Defence force has sickest year ever

The Irish Defence Forces lost more than 135,000 days to sick leave last year. Members of the army, naval service and air corps, which have a combined strength of 10,500, took an average 13 sick days each in 2008.

The country’s 8,500 soldiers took the largest amount of time off — 113,956 days — citing ill-health, stress and injury. This was 13.4 days each.

The 1,144 naval service personnel took 10,945 sick days, an average of 9.5 each. The state’s 850 air corps staff took 10,899 sick days, an average of 12.8. The statistics were released under the Freedom of Information Act.

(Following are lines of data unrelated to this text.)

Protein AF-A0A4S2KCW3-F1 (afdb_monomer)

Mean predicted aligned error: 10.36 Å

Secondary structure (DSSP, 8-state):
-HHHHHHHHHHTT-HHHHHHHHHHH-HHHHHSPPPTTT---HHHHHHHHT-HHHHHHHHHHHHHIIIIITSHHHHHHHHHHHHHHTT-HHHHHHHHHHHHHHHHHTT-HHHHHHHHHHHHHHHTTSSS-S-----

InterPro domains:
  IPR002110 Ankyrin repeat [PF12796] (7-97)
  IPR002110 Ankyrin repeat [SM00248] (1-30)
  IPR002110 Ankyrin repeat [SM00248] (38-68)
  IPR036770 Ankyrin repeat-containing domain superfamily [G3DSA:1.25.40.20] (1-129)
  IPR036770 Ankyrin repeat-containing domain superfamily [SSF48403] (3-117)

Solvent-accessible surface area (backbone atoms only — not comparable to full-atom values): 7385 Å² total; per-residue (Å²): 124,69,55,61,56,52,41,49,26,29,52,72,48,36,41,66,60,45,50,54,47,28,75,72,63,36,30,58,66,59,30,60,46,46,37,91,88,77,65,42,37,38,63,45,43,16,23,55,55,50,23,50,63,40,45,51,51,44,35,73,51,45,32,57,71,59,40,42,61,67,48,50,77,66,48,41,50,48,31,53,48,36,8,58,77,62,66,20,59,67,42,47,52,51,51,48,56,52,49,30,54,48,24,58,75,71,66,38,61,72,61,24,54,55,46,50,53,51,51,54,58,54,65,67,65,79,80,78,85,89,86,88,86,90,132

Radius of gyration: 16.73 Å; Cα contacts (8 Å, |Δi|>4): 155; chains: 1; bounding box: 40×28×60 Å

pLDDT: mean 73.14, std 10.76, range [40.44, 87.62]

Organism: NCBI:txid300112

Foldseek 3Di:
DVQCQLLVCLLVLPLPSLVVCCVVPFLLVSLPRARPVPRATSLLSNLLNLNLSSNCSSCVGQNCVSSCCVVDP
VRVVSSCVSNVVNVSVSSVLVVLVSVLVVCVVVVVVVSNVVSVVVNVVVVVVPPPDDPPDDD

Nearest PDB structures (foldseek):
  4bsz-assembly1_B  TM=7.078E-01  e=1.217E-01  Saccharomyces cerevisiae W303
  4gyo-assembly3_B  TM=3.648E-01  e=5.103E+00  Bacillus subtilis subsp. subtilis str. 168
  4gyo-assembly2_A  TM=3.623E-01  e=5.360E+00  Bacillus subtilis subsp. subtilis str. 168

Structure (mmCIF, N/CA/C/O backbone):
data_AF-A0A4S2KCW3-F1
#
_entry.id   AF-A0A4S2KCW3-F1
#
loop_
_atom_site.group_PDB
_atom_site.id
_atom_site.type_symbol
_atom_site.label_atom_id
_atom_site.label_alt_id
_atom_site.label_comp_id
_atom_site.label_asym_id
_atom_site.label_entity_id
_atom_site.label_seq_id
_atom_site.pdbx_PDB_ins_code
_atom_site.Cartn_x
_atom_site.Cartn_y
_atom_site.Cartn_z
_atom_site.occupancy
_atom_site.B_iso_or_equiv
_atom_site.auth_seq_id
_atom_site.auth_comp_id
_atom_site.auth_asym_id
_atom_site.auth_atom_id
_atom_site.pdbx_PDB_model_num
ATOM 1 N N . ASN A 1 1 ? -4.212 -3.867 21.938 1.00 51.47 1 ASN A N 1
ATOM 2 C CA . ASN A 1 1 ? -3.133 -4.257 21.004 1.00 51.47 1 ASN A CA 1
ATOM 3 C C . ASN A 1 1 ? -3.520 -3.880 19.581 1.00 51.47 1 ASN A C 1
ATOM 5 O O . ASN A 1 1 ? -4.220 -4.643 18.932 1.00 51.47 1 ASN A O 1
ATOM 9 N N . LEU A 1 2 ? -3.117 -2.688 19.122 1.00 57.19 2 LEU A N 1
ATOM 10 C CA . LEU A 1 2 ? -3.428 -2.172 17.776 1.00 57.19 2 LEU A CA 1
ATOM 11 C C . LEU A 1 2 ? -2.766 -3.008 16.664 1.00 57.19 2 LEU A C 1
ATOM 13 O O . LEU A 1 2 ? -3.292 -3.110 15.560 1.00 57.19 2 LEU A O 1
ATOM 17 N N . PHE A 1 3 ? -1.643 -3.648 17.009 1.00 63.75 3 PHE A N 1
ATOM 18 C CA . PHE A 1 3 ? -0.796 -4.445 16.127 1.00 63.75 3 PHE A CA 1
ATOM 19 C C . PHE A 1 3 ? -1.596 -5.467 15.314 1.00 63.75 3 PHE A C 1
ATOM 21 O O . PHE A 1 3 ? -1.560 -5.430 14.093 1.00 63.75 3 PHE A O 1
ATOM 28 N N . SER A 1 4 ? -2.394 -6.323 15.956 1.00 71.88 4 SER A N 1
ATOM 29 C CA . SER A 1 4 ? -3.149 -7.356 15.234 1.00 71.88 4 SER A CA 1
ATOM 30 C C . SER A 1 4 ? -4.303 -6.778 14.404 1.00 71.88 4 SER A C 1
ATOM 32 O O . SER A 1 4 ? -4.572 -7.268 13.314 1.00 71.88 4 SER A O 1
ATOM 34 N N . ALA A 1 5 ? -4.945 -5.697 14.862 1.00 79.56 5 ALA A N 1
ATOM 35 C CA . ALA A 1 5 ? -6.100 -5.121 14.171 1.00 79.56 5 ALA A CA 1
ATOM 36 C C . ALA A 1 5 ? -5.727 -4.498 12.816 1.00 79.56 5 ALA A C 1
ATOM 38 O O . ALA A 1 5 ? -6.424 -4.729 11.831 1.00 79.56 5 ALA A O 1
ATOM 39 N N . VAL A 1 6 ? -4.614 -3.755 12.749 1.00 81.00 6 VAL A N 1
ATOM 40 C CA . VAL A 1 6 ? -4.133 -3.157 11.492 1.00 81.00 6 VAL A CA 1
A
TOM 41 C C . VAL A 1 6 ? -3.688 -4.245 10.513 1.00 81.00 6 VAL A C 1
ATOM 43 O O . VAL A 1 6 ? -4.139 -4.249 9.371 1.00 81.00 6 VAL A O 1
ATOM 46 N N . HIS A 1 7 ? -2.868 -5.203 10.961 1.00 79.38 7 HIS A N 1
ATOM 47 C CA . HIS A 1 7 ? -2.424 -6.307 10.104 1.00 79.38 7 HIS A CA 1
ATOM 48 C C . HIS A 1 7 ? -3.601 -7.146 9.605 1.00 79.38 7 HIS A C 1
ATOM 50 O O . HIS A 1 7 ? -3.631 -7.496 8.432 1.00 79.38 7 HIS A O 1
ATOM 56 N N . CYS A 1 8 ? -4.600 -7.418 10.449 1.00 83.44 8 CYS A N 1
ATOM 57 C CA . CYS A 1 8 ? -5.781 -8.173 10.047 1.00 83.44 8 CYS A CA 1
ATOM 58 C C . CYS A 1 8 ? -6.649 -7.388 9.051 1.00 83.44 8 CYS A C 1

The defence forces said it could not calculate the financial cost of sick leave. Almost all public-sector employers have higher absenteeism rates than the private sector, where the average firm loses 3.5% of its working year.

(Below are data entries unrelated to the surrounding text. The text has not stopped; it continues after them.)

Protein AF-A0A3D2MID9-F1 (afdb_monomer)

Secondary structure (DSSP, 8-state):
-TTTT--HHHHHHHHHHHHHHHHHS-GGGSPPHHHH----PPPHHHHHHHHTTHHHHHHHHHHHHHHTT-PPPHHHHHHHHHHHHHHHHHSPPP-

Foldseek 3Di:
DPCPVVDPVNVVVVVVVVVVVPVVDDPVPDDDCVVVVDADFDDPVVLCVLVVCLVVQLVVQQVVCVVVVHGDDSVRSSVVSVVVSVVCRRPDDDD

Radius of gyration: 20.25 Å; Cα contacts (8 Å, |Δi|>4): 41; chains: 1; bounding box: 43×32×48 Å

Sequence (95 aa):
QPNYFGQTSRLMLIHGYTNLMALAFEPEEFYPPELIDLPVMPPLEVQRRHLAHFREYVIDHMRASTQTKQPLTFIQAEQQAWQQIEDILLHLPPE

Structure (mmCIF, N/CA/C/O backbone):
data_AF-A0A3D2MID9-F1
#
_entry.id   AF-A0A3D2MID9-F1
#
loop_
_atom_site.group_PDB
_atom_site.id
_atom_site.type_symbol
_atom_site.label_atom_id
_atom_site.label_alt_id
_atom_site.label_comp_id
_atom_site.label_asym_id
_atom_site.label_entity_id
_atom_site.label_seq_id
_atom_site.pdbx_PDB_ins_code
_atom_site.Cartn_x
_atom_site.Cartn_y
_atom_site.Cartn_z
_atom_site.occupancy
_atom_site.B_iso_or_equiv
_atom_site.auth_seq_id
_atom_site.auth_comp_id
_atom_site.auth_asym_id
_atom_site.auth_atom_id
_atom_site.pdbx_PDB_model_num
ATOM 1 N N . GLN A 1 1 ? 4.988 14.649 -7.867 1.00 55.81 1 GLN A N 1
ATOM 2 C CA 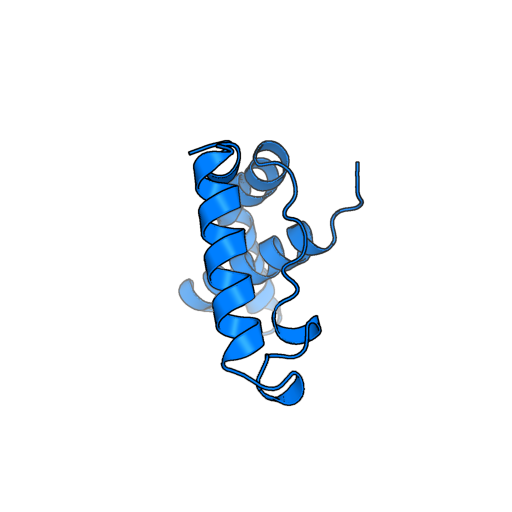. GLN A 1 1 ? 4.636 15.418 -9.080 1.00 55.81 1 GLN A CA 1
ATOM 3 C C . GLN A 1 1 ? 3.799 14.517 -9.974 1.00 55.81 1 GLN A C 1
ATOM 5 O O . GLN A 1 1 ? 4.257 13.406 -10.231 1.00 55.81 1 GLN A O 1
ATOM 10 N N . PRO A 1 2 ? 2.596 14.933 -10.406 1.00 64.75 2 PRO A N 1
ATOM 11 C CA . PRO A 1 2 ? 1.870 14.191 -11.435 1.00 64.75 2 PRO A CA 1
ATOM 12 C C . PRO A 1 2 ? 2.755 14.067 -12.686 1.00 64.75 2 PRO A C 1
ATOM 14 O O . PRO A 1 2 ? 3.507 14.988 -13.001 1.00 64.75 2 PRO A O 1
ATOM 17 N N . ASN A 1 3 ? 2.712 12.912 -13.352 1.00 68.19 3 ASN A N 1
ATOM 18 C CA . ASN A 1 3 ? 3.504 12.596 -14.550 1.00 68.19 3 ASN A CA 1
ATOM 19 C C . ASN A 1 3 ? 5.034 12.636 -14.374 1.00 68.19 3 ASN A C 1
ATOM 21 O O . ASN A 1 3 ? 5.760 12.877 -15.336 1.00 68.19 3 ASN A O 1
ATOM 25 N N . TYR A 1 4 ? 5.550 12.354 -13.173 1.00 71.69 4 TYR A N 1
ATOM 26 C CA . TYR A 1 4 ? 6.998 12.290 -12.919 1.00 71.69 4 TYR A CA 1
ATOM 27 C C . TYR A 1 4 ? 7.748 11.344 -13.881 1.00 71.69 4 TYR A C 1
ATOM 29 O O . TYR A 1 4 ? 8.846 11.660 -14.335 1.00 71.69 4 TYR A O 1
ATOM 37 N N . PHE A 1 5 ? 7.129 10.217 -14.247 1.00 74.25 5 PHE A N 1
ATOM 38 C CA . PHE A 1 5 ? 7.658 9.251 -15.220 1.00 74.25 5 PHE A CA 1
ATOM 39 C C . PHE A 1 5 ? 7.225 9.520 -16.671 1.00 74.25 5 PHE A C 1
ATOM 41 O O . PHE A 1 5 ? 7.566 8.753 -17.560 1.00 74.25 5 PHE A O 1
ATOM 48 N N . GLY A 1 6 ? 6.507 10.614 -16.939 1.00 77.75 6 GLY A N 1
ATOM 49 C CA . GLY A 1 6 ? 6.035 10.959 -18.284 1.00 77.75 6 GLY A CA 1
ATOM 50 C C . GLY A 1 6 ? 7.114 11.549 -19.200 1.00 77.75 6 GLY A C 1
ATOM 51 O O . GLY A 1 6 ? 6.875 11.740 -20.387 1.00 77.75 6 GLY A O 1
ATOM 52 N N . GLN A 1 7 ? 8.300 11.863 -18.670 1.00 87.38 7 GLN A N 1
ATOM 53 C CA . GLN A 1 7 ? 9.415 12.385 -19.461 1.00 87.38 7 GLN A CA 1
ATOM 54 C C . GLN A 1 7 ? 10.159 11.248 -20.173 1.00 87.38 7 GLN A C 1
ATOM 56 O O . GLN A 1 7 ? 10.729 10.372 -19.521 1.00 87.38 7 GLN A O 1
ATOM 61 N N . THR A 1 8 ? 10.248 11.310 -21.505 1.00 86.19 8 THR A N 1
ATOM 62 C CA . THR A 1 8 ? 10.915 10.294 -22.342 1.00 86.19 8 THR A CA 1
ATOM 63 C C . THR A 1 8 ? 12.355 10.004 -21.913 1.00 86.19 8 THR A C 1
ATOM 65 O O . THR A 1 8 ? 12.768 8.850 -21.875 1.00 86.19 8 THR A O 1
ATOM 68 N N . SER A 1 9 ? 13.123 11.028 -21.530 1.00 89.56 9 SER A N 1
ATOM 69 C CA . SER A 1 9 ? 14.513 10.867 -21.074 1.00 89.56 9 SER A CA 1
ATOM 70 C C . SER A 1 9 ? 14.634 9.993 -19.824 1.00 89.56 9 SER A C 1
ATOM 72 O O . SER A 1 9 ? 15.592 9.237 -19.679 1.00 89.56 9 SER A O 1
ATOM 74 N N . ARG A 1 10 ? 13.646 10.059 -18.930 1.00 88.94 10 ARG A N 1
ATOM 75 C CA . ARG A 1 10 ? 13.613 9.264 -17.703 1.00 88.94 10 ARG A CA 1
ATOM 76 C C . ARG A 1 10 ? 13.237 7.817 -17.987 1.00 88.94 10 ARG A C 1
ATOM 78 O O . ARG A 1 10 ? 13.860 6.922 -17.427 1.00 88.94 10 ARG A O 1
ATOM 85 N N . LEU A 1 11 ? 12.283 7.590 -18.890 1.00 90.81 11 LEU A N 1
ATOM 86 C CA . LEU A 1 11 ? 11.954 6.243 -19.361 1.00 90.81 11 LEU A CA 1
ATOM 87 C C . LEU A 1 11 ? 13.168 5.582 -20.024 1.00 90.81 11 LEU A C 1
ATOM 89 O O . LEU A 1 11 ? 13.481 4.438 -19.714 1.00 90.81 11 LEU A O 1
ATOM 93 N N . MET A 1 12 ? 13.919 6.321 -20.847 1.00 93.62 12 MET A N 1
ATOM 94 C CA . MET A 1 12 ? 15.163 5.825 -21.451 1.00 93.62 12 MET A CA 1
ATOM 95 C C . MET A 1 12 ? 16.211 5.424 -20.405 1.00 93.62 12 MET A C 1
ATOM 97 O O . MET A 1 12 ? 16.868 4.398 -20.563 1.00 93.62 12 MET A O 1
ATOM 101 N N . LEU A 1 13 ? 16.353 6.195 -19.321 1.00 94.50 13 LEU A N 1
ATOM 102 C CA . LEU A 1 13 ? 17.261 5.852 -18.222 1.00 94.50 13 LEU A CA 1
ATOM 103 C C . LEU A 1 13 ? 16.832 4.560 -17.511 1.00 94.50 13 LEU A C 1
ATOM 105 O O . LEU A 1 13 ? 17.673 3.705 -17.244 1.00 94.50 13 LEU A O 1
ATOM 109 N N . ILE A 1 14 ? 15.533 4.404 -17.238 1.00 93.31 14 ILE A N 1
ATOM 110 C CA . ILE A 1 14 ? 14.972 3.190 -16.626 1.00 93.31 14 ILE A CA 1
ATOM 111 C C . ILE A 1 14 ? 15.203 1.979 -17.540 1.00 93.31 14 ILE A C 1
ATOM 113 O O . ILE A 1 14 ? 15.648 0.933 -17.071 1.00 93.31 14 ILE A O 1
ATOM 117 N N . HIS A 1 15 ? 14.989 2.124 -18.849 1.00 93.94 15 HIS A N 1
ATOM 118 C CA . HIS A 1 15 ? 15.288 1.072 -19.823 1.00 93.94 15 HIS A CA 1
ATOM 119 C C . HIS A 1 15 ? 16.777 0.703 -19.855 1.00 93.94 15 HIS A C 1
ATOM 121 O O . HIS A 1 15 ? 17.125 -0.473 -19.837 1.00 93.94 15 HIS A O 1
ATOM 127 N N . GLY A 1 16 ? 17.676 1.690 -19.855 1.00 96.75 16 GLY A N 1
ATOM 128 C CA . GLY A 1 16 ? 19.116 1.427 -19.807 1.00 96.75 16 GLY A CA 1
ATOM 129 C C . GLY A 1 16 ? 19.532 0.682 -18.536 1.00 96.75 16 GLY A C 1
ATOM 130 O O . GLY A 1 16 ? 20.289 -0.284 -18.601 1.00 96.75 16 GLY A O 1
ATOM 131 N N . TYR A 1 17 ? 18.998 1.098 -17.387 1.00 95.81 17 TYR A N 1
ATOM 132 C CA . TYR A 1 17 ? 19.263 0.452 -16.104 1.00 95.81 17 TYR A CA 1
ATOM 133 C C . TYR A 1 17 ? 18.726 -0.986 -16.046 1.00 95.81 17 TYR A C 1
ATOM 135 O O . TYR A 1 17 ? 19.451 -1.890 -15.645 1.00 95.81 17 TYR A O 1
ATOM 143 N N . THR A 1 18 ? 17.490 -1.219 -16.489 1.00 93.75 18 THR A N 1
ATOM 144 C CA . THR A 1 18 ? 16.883 -2.564 -16.507 1.00 93.75 18 THR A CA 1
ATOM 145 C C . THR A 1 18 ? 17.645 -3.526 -17.417 1.00 93.75 18 THR A C 1
ATOM 147 O O . THR A 1 18 ? 17.917 -4.651 -17.006 1.00 93.75 18 THR A O 1
ATOM 150 N N . ASN A 1 19 ? 18.096 -3.068 -18.590 1.00 96.12 19 ASN A N 1
ATOM 151 C CA . ASN A 1 19 ? 18.962 -3.863 -19.465 1.00 96.12 19 ASN A CA 1
ATOM 152 C C . ASN A 1 19 ? 20.290 -4.228 -18.790 1.00 96.12 19 ASN A C 1
ATOM 154 O O . ASN A 1 19 ? 20.758 -5.353 -18.932 1.00 96.12 19 ASN A O 1
ATOM 158 N N . LEU A 1 20 ? 20.898 -3.298 -18.044 1.00 97.38 20 LEU A N 1
ATOM 159 C CA . LEU A 1 20 ? 22.129 -3.578 -17.304 1.00 97.38 20 LEU A CA 1
ATOM 160 C C . LEU A 1 20 ? 21.909 -4.653 -16.232 1.00 97.38 20 LEU A C 1
ATOM 162 O O . LEU A 1 20 ? 22.746 -5.536 -16.087 1.00 97.38 20 LEU A O 1
ATOM 166 N N . MET A 1 21 ? 20.790 -4.597 -15.506 1.00 96.06 21 MET A N 1
ATOM 167 C CA . MET A 1 21 ? 20.448 -5.613 -14.504 1.00 96.06 21 MET A CA 1
ATOM 168 C C . MET A 1 21 ? 20.214 -6.982 -15.148 1.00 96.06 21 MET A C 1
ATOM 170 O O . MET A 1 21 ? 20.751 -7.968 -14.663 1.00 96.06 21 MET A O 1
ATOM 174 N N . ALA A 1 22 ? 19.507 -7.044 -16.278 1.00 94.62 22 ALA A N 1
ATOM 175 C CA . ALA A 1 22 ? 19.265 -8.294 -17.004 1.00 94.62 22 ALA A CA 1
ATOM 176 C C . ALA A 1 22 ? 20.545 -8.959 -17.550 1.00 94.62 22 ALA A C 1
ATOM 178 O O . ALA A 1 22 ? 20.537 -10.146 -17.849 1.00 94.62 22 ALA A O 1
ATOM 179 N N . LEU A 1 23 ? 21.640 -8.204 -17.703 1.00 96.19 23 LEU A N 1
ATOM 180 C CA . LEU A 1 23 ? 22.954 -8.748 -18.065 1.00 96.19 23 LEU A CA 1
ATOM 181 C C . LEU A 1 23 ? 23.780 -9.190 -16.850 1.00 96.19 23 LEU A C 1
ATOM 183 O O . LEU A 1 23 ? 24.752 -9.920 -17.018 1.00 96.19 23 LEU A O 1
ATOM 187 N N . ALA A 1 24 ? 23.456 -8.684 -15.659 1.00 97.12 24 ALA A N 1
ATOM 188 C CA . ALA A 1 24 ? 24.229 -8.904 -14.440 1.00 97.12 24 ALA A CA 1
ATOM 189 C C . ALA A 1 24 ? 23.680 -10.042 -13.568 1.00 97.12 24 ALA A C 1
ATOM 191 O O . ALA A 1 24 ? 24.429 -10.560 -12.745 1.00 97.12 24 ALA A O 1
ATOM 192 N N . PHE A 1 25 ? 22.405 -10.395 -13.743 1.00 96.38 25 PHE A N 1
ATOM 193 C CA . PHE A 1 25 ? 21.681 -11.362 -12.924 1.00 96.38 25 PHE A CA 1
ATOM 194 C C . PHE A 1 25 ? 20.973 -12.400 -13.793 1.00 96.38 25 PHE A C 1
ATOM 196 O 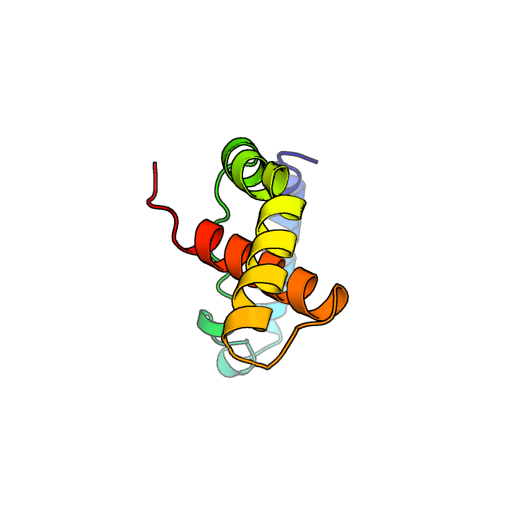O . PHE A 1 25 ? 20.447 -12.068 -14.859 1.00 96.38 25 PHE A O 1
ATOM 203 N N . GLU A 1 26 ? 20.911 -13.632 -13.302 1.00 95.69 26 GLU A N 1
ATOM 204 C CA . GLU A 1 26 ? 20.065 -14.684 -13.861 1.00 95.69 26 GLU A CA 1
ATOM 205 C C . GLU A 1 26 ? 18.583 -14.447 -13.494 1.00 95.69 26 GLU A C 1
ATOM 207 O O . GLU A 1 26 ? 18.289 -13.814 -12.473 1.00 95.69 26 GLU A O 1
ATOM 212 N N . PRO A 1 27 ? 17.614 -14.946 -14.287 1.00 90.81 27 PRO A N 1
ATOM 213 C CA . PRO A 1 27 ? 16.183 -14.743 -14.038 1.00 90.81 27 PRO A CA 1
ATOM 214 C C . PRO A 1 27 ? 15.717 -15.131 -12.626 1.00 90.81 27 PRO A C 1
ATOM 216 O O . PRO A 1 27 ? 14.855 -14.464 -12.059 1.00 90.81 27 PRO A O 1
ATOM 219 N N . GLU A 1 28 ? 16.294 -16.181 -12.042 1.00 94.50 28 GLU A N 1
ATOM 220 C CA . GLU A 1 28 ? 15.936 -16.698 -10.716 1.00 94.50 28 GLU A CA 1
ATOM 221 C C . GLU A 1 28 ? 16.453 -15.827 -9.562 1.00 94.50 28 GLU A C 1
ATOM 223 O O . GLU A 1 28 ? 16.015 -15.989 -8.423 1.00 94.50 28 GLU A O 1
ATOM 228 N N . GLU A 1 29 ? 17.378 -14.903 -9.838 1.00 94.81 29 GLU A N 1
ATOM 229 C CA . GLU A 1 29 ? 17.876 -13.934 -8.857 1.00 94.81 29 GLU A CA 1
ATOM 230 C C . GLU A 1 29 ? 16.942 -12.722 -8.712 1.00 94.81 29 GLU A C 1
ATOM 232 O O . GLU A 1 29 ? 17.061 -11.953 -7.753 1.00 94.81 29 GLU A O 1
ATOM 237 N N . PHE A 1 30 ? 15.989 -12.547 -9.632 1.00 92.44 30 PHE A N 1
ATOM 238 C CA . PHE A 1 30 ? 14.948 -11.533 -9.515 1.00 92.44 30 PHE A CA 1
ATOM 239 C C . PHE A 1 30 ? 13.817 -12.002 -8.595 1.00 92.44 30 PHE A C 1
ATOM 241 O O . PHE A 1 30 ? 13.489 -13.185 -8.508 1.00 92.44 30 PHE A O 1
ATOM 248 N N . TYR A 1 31 ? 13.171 -11.048 -7.920 1.00 91.88 31 TYR A N 1
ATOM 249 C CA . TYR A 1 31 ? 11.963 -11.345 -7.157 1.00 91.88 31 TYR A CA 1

The defence forces said most sick leave taken was a result of injuries incurred during training and field-combat exercises. “All members of the Irish Defence Forces participate in field exercises, which can cause injuries due to their nature,” it said. “All members are required to train physically on a continual basis.”

Gerry Rooney, the general secretary of PDFORRA, the defence forces’ union, said the high rate of sick leave was because members of the forces were on duty round the clock. “The work that gardai engage in cannot be compared to the training undertaken by soldiers, who engage in cross-country military exercises,” said Rooney.

Jimmy Deenihan, the Fine Gael spokesman on defence matters, said the sick leave should be examined by Willie O’Dea, the defence minister. “It raises important issues about the welfare of our soldiers and Defence Forces staff,” he said.